Въ ночь я почувствовалъ себя дурно: проявились жаръ и простудная потягота во всемъ тѣлѣ, и хотя докторъ тотчасъ же далъ мнѣ пріемъ хины въ десять гранъ, тѣмъ не менѣе жаръ и обнаружившееся воспаленіе зѣва продолжались цѣлые сутки. Въ концѣ концовъ благодѣтельно подѣйствовало питье изъ гранатнаго сока: не прошло и двадцати минутъ послѣ первой выпитой чашки, какъ жаръ словно рукой сняло, а чрезъ часъ я почувствовалъ уже и аппетитъ, и позывъ на куренье табаку. По опытному замѣчанію бухарскихъ врачей-эмпириковъ, гранатный сокъ дѣйствуетъ наилучшимъ образомъ противъ всякаго внутренняго жара и вообще горячешнаго состоянія. Я имѣлъ случай испытать его дѣйствіе на собственномъ опытѣ, а потому и позволяю себѣ рекомендовать нашимъ врачамъ это благодѣтельное средство. Сокъ на половину разбавляютъ прокипяченою остывшею водой, подмѣшиваютъ немного сахару и даютъ больному въ размѣрѣ чайной чашки или обыкновеннаго стакана.

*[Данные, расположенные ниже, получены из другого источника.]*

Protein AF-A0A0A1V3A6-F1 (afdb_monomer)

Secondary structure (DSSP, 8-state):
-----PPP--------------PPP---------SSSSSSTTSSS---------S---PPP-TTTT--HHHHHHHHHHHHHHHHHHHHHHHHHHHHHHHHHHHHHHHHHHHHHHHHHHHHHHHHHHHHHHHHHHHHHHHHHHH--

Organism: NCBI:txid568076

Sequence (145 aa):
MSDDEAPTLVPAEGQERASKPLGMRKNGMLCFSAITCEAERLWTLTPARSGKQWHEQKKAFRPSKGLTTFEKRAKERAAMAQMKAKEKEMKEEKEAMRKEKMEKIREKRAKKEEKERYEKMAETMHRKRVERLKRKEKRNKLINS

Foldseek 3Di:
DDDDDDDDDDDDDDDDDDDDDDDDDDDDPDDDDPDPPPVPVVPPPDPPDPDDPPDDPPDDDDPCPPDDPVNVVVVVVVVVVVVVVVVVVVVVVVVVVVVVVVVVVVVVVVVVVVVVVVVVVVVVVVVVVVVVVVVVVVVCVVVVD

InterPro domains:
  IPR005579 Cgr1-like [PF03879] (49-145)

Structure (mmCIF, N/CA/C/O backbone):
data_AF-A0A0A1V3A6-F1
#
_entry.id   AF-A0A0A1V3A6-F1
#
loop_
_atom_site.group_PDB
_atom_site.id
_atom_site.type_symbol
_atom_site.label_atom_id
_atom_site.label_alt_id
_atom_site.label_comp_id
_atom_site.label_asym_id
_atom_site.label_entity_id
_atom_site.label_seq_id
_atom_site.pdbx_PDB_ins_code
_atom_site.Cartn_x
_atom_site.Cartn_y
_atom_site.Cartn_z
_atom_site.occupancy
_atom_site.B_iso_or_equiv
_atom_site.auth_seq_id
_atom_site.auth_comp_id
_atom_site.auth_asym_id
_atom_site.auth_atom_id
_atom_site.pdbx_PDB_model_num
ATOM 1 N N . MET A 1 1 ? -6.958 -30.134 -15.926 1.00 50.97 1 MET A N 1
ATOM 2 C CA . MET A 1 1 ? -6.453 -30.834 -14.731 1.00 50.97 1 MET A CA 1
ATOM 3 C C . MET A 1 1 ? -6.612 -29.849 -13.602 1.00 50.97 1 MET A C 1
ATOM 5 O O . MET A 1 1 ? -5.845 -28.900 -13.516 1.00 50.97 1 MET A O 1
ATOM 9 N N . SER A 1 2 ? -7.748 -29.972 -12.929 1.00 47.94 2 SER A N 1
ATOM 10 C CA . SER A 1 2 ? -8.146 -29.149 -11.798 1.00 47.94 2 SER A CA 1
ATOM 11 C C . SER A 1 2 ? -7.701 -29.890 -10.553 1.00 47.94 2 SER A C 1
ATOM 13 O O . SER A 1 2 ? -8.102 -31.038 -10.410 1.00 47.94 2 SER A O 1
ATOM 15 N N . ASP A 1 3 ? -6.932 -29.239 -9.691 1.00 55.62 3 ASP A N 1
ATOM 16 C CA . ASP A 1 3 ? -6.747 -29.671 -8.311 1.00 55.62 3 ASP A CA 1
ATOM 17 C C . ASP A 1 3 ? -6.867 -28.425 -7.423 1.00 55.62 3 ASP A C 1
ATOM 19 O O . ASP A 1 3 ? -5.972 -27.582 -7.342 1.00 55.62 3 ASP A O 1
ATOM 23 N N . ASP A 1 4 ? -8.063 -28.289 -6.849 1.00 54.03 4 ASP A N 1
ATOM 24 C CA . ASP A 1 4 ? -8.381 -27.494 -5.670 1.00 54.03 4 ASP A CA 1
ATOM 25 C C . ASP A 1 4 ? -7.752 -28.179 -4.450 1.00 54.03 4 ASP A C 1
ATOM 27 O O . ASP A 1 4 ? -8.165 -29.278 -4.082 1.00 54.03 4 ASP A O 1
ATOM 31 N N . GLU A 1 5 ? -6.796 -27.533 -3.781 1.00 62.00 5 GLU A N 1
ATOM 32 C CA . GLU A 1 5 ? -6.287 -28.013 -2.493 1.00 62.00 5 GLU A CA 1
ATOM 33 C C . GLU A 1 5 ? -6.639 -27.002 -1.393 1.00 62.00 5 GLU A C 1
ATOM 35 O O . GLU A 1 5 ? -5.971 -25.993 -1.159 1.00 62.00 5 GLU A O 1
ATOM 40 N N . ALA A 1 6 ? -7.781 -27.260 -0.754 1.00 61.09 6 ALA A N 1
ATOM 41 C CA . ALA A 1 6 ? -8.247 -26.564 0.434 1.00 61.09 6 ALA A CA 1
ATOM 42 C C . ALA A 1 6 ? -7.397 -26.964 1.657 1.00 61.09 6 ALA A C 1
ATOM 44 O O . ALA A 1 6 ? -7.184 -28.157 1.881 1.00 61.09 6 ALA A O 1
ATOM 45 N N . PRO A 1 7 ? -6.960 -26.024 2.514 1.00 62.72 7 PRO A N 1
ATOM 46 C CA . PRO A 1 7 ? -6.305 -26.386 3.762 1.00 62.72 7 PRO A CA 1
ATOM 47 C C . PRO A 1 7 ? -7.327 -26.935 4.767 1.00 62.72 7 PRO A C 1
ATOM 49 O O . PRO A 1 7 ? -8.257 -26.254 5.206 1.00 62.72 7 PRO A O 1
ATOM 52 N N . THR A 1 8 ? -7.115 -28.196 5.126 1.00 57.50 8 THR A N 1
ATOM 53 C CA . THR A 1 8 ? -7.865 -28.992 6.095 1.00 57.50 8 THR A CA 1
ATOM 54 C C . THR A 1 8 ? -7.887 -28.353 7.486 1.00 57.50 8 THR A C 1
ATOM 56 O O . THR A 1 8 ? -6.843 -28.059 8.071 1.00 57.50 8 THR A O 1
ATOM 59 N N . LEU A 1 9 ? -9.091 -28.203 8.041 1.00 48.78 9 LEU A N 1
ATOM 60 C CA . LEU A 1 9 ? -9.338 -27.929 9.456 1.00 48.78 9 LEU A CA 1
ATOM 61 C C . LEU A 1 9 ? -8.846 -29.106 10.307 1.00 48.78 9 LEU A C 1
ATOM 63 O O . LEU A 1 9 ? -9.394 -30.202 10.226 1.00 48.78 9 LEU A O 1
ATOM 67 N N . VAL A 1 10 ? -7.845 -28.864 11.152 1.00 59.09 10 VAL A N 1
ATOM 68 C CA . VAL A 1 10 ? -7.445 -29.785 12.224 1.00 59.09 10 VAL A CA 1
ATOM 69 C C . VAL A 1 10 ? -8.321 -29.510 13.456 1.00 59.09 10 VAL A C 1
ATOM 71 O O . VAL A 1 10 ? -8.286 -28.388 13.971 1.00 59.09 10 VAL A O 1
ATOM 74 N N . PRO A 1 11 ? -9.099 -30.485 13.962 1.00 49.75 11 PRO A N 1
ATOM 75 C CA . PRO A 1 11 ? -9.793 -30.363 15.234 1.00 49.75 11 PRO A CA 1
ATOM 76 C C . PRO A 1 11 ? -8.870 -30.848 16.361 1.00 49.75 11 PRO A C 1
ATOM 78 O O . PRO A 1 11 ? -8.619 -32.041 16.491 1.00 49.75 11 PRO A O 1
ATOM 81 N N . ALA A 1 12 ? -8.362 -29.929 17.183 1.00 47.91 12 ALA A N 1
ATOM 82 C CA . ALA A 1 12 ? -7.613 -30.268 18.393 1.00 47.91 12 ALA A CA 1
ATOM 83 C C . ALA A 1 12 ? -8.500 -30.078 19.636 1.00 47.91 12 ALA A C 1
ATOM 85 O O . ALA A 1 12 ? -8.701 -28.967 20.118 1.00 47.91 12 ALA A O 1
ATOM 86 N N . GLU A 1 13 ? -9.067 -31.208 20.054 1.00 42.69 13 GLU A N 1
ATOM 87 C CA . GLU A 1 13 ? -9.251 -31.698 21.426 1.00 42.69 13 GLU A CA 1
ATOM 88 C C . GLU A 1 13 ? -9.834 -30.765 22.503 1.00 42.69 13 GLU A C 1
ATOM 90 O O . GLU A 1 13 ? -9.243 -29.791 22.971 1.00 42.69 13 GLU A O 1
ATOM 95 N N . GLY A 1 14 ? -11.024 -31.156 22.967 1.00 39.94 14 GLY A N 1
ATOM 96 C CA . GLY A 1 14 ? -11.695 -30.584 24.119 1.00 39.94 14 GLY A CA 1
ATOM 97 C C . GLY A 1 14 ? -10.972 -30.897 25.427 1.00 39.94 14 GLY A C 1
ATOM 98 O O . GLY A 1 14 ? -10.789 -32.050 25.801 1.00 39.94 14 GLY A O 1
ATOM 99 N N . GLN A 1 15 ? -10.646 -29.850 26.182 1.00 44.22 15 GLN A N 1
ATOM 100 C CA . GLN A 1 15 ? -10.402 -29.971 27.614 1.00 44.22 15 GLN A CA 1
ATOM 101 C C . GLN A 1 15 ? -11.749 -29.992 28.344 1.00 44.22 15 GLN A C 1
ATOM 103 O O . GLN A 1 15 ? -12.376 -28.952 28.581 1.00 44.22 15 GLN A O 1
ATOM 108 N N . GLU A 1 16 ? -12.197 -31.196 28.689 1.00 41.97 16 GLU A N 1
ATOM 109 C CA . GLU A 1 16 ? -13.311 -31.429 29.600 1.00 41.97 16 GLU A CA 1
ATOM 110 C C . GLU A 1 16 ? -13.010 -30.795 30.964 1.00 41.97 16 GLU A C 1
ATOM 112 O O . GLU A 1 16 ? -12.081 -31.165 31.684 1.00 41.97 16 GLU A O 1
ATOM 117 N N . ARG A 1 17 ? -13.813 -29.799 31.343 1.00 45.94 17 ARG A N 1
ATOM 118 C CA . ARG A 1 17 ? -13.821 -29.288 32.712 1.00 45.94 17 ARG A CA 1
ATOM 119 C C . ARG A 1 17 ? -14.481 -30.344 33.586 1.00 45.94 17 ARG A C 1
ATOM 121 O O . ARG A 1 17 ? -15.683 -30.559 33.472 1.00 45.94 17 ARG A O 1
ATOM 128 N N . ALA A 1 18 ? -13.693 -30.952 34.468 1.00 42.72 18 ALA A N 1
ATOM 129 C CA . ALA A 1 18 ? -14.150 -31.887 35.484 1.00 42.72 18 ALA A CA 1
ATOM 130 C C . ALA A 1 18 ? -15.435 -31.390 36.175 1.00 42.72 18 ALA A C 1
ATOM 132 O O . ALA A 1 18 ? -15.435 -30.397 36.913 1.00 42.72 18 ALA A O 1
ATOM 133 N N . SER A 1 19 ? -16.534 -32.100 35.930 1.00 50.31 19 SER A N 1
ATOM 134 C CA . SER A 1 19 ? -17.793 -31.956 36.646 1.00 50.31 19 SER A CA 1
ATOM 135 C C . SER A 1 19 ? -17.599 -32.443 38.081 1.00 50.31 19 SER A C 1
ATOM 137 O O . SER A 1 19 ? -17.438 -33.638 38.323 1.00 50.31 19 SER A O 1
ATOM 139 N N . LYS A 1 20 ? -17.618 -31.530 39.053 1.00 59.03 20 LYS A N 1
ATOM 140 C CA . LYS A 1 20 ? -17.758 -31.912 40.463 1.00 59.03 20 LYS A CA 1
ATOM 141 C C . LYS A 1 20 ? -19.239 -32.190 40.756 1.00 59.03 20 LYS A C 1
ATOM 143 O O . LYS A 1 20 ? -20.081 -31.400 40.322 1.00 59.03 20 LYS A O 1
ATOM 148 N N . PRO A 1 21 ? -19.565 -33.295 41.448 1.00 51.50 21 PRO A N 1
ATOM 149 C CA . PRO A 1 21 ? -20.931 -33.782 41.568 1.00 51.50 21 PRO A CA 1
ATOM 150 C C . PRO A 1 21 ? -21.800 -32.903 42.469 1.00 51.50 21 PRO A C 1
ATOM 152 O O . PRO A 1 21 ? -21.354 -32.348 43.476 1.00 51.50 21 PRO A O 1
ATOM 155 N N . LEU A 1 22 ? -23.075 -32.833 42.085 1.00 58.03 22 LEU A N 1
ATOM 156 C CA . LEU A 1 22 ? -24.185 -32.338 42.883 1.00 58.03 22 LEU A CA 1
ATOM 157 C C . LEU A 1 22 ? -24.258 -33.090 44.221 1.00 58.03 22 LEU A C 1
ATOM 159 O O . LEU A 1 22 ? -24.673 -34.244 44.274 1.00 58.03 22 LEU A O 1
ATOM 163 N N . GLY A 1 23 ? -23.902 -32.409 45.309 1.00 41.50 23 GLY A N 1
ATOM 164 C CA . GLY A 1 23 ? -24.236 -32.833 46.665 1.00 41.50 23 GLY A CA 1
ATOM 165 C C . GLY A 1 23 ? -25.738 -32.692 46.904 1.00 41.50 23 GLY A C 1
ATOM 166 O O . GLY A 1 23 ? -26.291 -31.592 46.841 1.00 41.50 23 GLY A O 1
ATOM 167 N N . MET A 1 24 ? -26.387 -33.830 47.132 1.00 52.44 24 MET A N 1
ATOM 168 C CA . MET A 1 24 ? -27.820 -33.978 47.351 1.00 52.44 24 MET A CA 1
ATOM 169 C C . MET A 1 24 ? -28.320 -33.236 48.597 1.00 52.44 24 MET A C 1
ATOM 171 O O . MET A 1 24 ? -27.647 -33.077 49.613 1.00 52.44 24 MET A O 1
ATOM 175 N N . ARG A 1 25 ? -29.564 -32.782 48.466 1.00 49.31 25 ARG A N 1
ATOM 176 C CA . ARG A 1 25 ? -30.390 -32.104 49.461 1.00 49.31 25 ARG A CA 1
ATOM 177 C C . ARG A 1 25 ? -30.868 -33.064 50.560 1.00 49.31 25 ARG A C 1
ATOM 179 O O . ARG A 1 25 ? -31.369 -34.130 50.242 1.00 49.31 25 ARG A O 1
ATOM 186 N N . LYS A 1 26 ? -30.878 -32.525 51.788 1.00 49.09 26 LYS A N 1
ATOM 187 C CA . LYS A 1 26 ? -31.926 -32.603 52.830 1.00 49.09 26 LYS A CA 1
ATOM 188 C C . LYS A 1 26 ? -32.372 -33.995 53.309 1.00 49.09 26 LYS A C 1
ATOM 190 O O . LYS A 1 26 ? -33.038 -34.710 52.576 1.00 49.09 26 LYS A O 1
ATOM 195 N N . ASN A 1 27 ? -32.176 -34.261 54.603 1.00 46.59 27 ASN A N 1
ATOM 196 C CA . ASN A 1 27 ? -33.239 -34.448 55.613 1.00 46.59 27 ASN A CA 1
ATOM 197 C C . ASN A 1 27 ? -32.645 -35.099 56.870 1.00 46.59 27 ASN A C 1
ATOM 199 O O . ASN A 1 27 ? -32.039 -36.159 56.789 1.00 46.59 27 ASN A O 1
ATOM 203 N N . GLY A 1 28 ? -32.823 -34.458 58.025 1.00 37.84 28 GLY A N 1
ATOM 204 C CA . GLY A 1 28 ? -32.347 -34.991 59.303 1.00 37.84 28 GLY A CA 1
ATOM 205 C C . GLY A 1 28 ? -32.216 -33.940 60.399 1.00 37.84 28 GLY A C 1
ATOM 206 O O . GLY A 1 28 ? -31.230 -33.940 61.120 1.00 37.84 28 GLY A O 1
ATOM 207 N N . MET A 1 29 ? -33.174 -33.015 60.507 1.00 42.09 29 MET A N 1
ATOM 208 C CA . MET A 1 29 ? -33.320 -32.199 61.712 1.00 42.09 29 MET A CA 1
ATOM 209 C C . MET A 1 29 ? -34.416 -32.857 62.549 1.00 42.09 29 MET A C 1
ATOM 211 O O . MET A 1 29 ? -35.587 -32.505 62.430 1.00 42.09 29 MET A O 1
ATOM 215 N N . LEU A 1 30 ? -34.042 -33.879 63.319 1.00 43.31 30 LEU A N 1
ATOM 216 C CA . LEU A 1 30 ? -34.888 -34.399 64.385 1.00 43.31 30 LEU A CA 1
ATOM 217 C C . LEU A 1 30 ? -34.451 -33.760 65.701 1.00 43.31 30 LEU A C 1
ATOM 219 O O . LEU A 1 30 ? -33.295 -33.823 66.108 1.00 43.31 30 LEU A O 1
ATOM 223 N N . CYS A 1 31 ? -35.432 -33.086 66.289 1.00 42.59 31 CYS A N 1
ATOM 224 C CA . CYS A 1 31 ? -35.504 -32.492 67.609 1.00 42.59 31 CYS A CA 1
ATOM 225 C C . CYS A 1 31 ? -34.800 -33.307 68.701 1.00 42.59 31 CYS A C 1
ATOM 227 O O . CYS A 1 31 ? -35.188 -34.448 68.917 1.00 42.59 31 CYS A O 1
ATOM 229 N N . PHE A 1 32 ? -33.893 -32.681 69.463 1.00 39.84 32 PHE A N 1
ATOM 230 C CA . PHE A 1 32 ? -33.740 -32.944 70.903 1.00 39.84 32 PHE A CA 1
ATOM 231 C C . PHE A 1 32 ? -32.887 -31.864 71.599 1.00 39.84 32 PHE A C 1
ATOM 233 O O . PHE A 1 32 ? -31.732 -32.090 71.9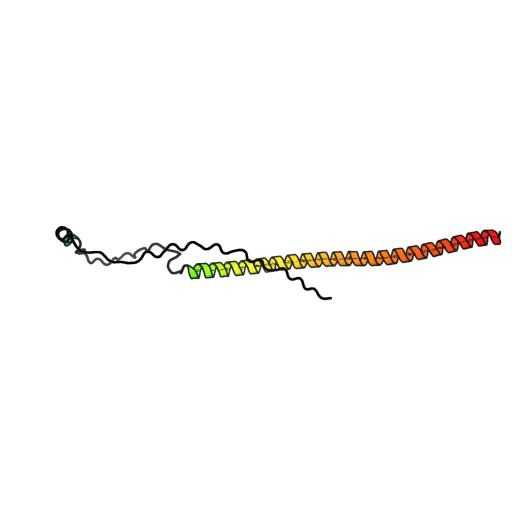28 1.00 39.84 32 PHE A O 1
ATOM 240 N N . SER A 1 33 ? -33.443 -30.665 71.805 1.00 42.72 33 SER A N 1
ATOM 241 C CA . SER A 1 33 ? -33.047 -29.759 72.908 1.00 42.72 33 SER A CA 1
ATOM 242 C C . SER A 1 33 ? -33.987 -28.547 72.993 1.00 42.72 33 SER A C 1
ATOM 244 O O . SER A 1 33 ? -33.559 -27.394 73.052 1.00 42.72 33 SER A O 1
ATOM 246 N N . ALA A 1 34 ? -35.295 -28.791 72.953 1.00 45.69 34 ALA A N 1
ATOM 247 C CA . ALA A 1 34 ? -36.270 -27.823 73.434 1.00 45.69 34 ALA A CA 1
ATOM 248 C C . ALA A 1 34 ? -36.464 -28.123 74.922 1.00 45.69 34 ALA A C 1
ATOM 250 O O . ALA A 1 34 ? -37.169 -29.073 75.221 1.00 45.69 34 ALA A O 1
ATOM 251 N N . ILE A 1 35 ? -35.755 -27.414 75.811 1.00 50.59 35 ILE A N 1
ATOM 252 C CA . ILE A 1 35 ? -36.101 -27.253 77.245 1.00 50.59 35 ILE A CA 1
ATOM 253 C C . ILE A 1 35 ? -35.314 -26.101 77.921 1.00 50.59 35 ILE A C 1
ATOM 255 O O . ILE A 1 35 ? -35.738 -25.638 78.969 1.00 50.59 35 ILE A O 1
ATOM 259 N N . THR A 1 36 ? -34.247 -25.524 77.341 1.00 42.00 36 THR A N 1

Въ два часа пополудни наше посольство со вчерашнею помпой отправилось съ визитомъ къ сыну эмира (имени не помню), временно находящемуся при особѣ своего родителя, но я, по болѣзни, не могъ принять участія въ этомъ посѣщеніи.
Вечеромъ, лежа въ постели лицомъ къ стѣнѣ, я замѣтилъ, что по ней какъ разъ противъ изголовья что-то ползетъ. Я взялъ съ табурета свѣчу и увидѣлъ препротивнаго большаго скорпіона грязно-желтаго цвѣта съ зеленоватымъ отливомъ подобно цвѣту гнойно-нарывчатаго пузыря. Случившійся тутъ же сожитель мой, докторъ Эрнъ, тотчасъ прижалъ его къ мѣсту случайно попавшею подъ руку бритвенною точилкой, въ которую тщетно пыталось гадкое животное нѣсколько разъ ударять своимъ хвостомъ, а я въ то же время произвелъ надъ нимъ при помощи перочиннаго ножа весьма существенную операцію отъятія ядоноснаго снаряда, находящагося въ послѣднемъ суставѣ хвоста, и затѣмъ «гуляйте гдѣ благоугодно!»
Нечего сказать, очень пріятно жить въ горницѣ, которая хотя и обита московскимъ ситцемъ, но все же мрачностію своей напоминаетъ скорѣе могильный склепъ или древнюю катакомбу, и гдѣ чрезъ каждые полчаса удушливый чадный жаръ, отъ плохо устроенной и быстро выгорающей переносной печки, смѣняется зимнимъ холодомъ, проникающимъ въ дверныя щели и узенькія маленькія окна, защищенныя вмѣсто стеколъ все тѣмъ же ситцемъ, и гдѣ, въ довершеніе всѣхъ этяхъ удобствъ, гуляютъ по стѣнамъ скорпіоны.
2 января.
Утромъ князь Витгенштейнъ открылъ переговоры съ токсабою о томъ, какимъ бы образомъ склонить эмира къ устройству въ бухарскихъ предѣлахъ телеграфной линіи между Катты-Курганомъ[74] и Бухарой, на бухарскія средства. Переговоры эти происходили «при закрытыхъ дверяхъ» и безъ участія нашего присяжнаго переводчика маіора Байтокова, обязанность коего почему-то исполнялъ частный ординарецъ князя. Токсаба, какъ узнали мы потомъ, отвѣчалъ уклончиво, и, видимо не желая продолжать переговоры по этому дѣлу, заявилъ прямо, что если эмиру будетъ предъявлено насчетъ сего предмета формальное повелѣніе Русскаго Императора, то, конечно, ему не останется ничего, какъ только подчиниться безпрекословно Высочайшей волѣ.
Въ два часа дня посольство въ полномъ составѣ, по желанію эмира, сдѣлало визитъ Рахметъ-куль дахтѣ, беку Бальджуанскому, съ повтореніемъ вчерашней помпы относительно конвоя и порядка слѣдованія.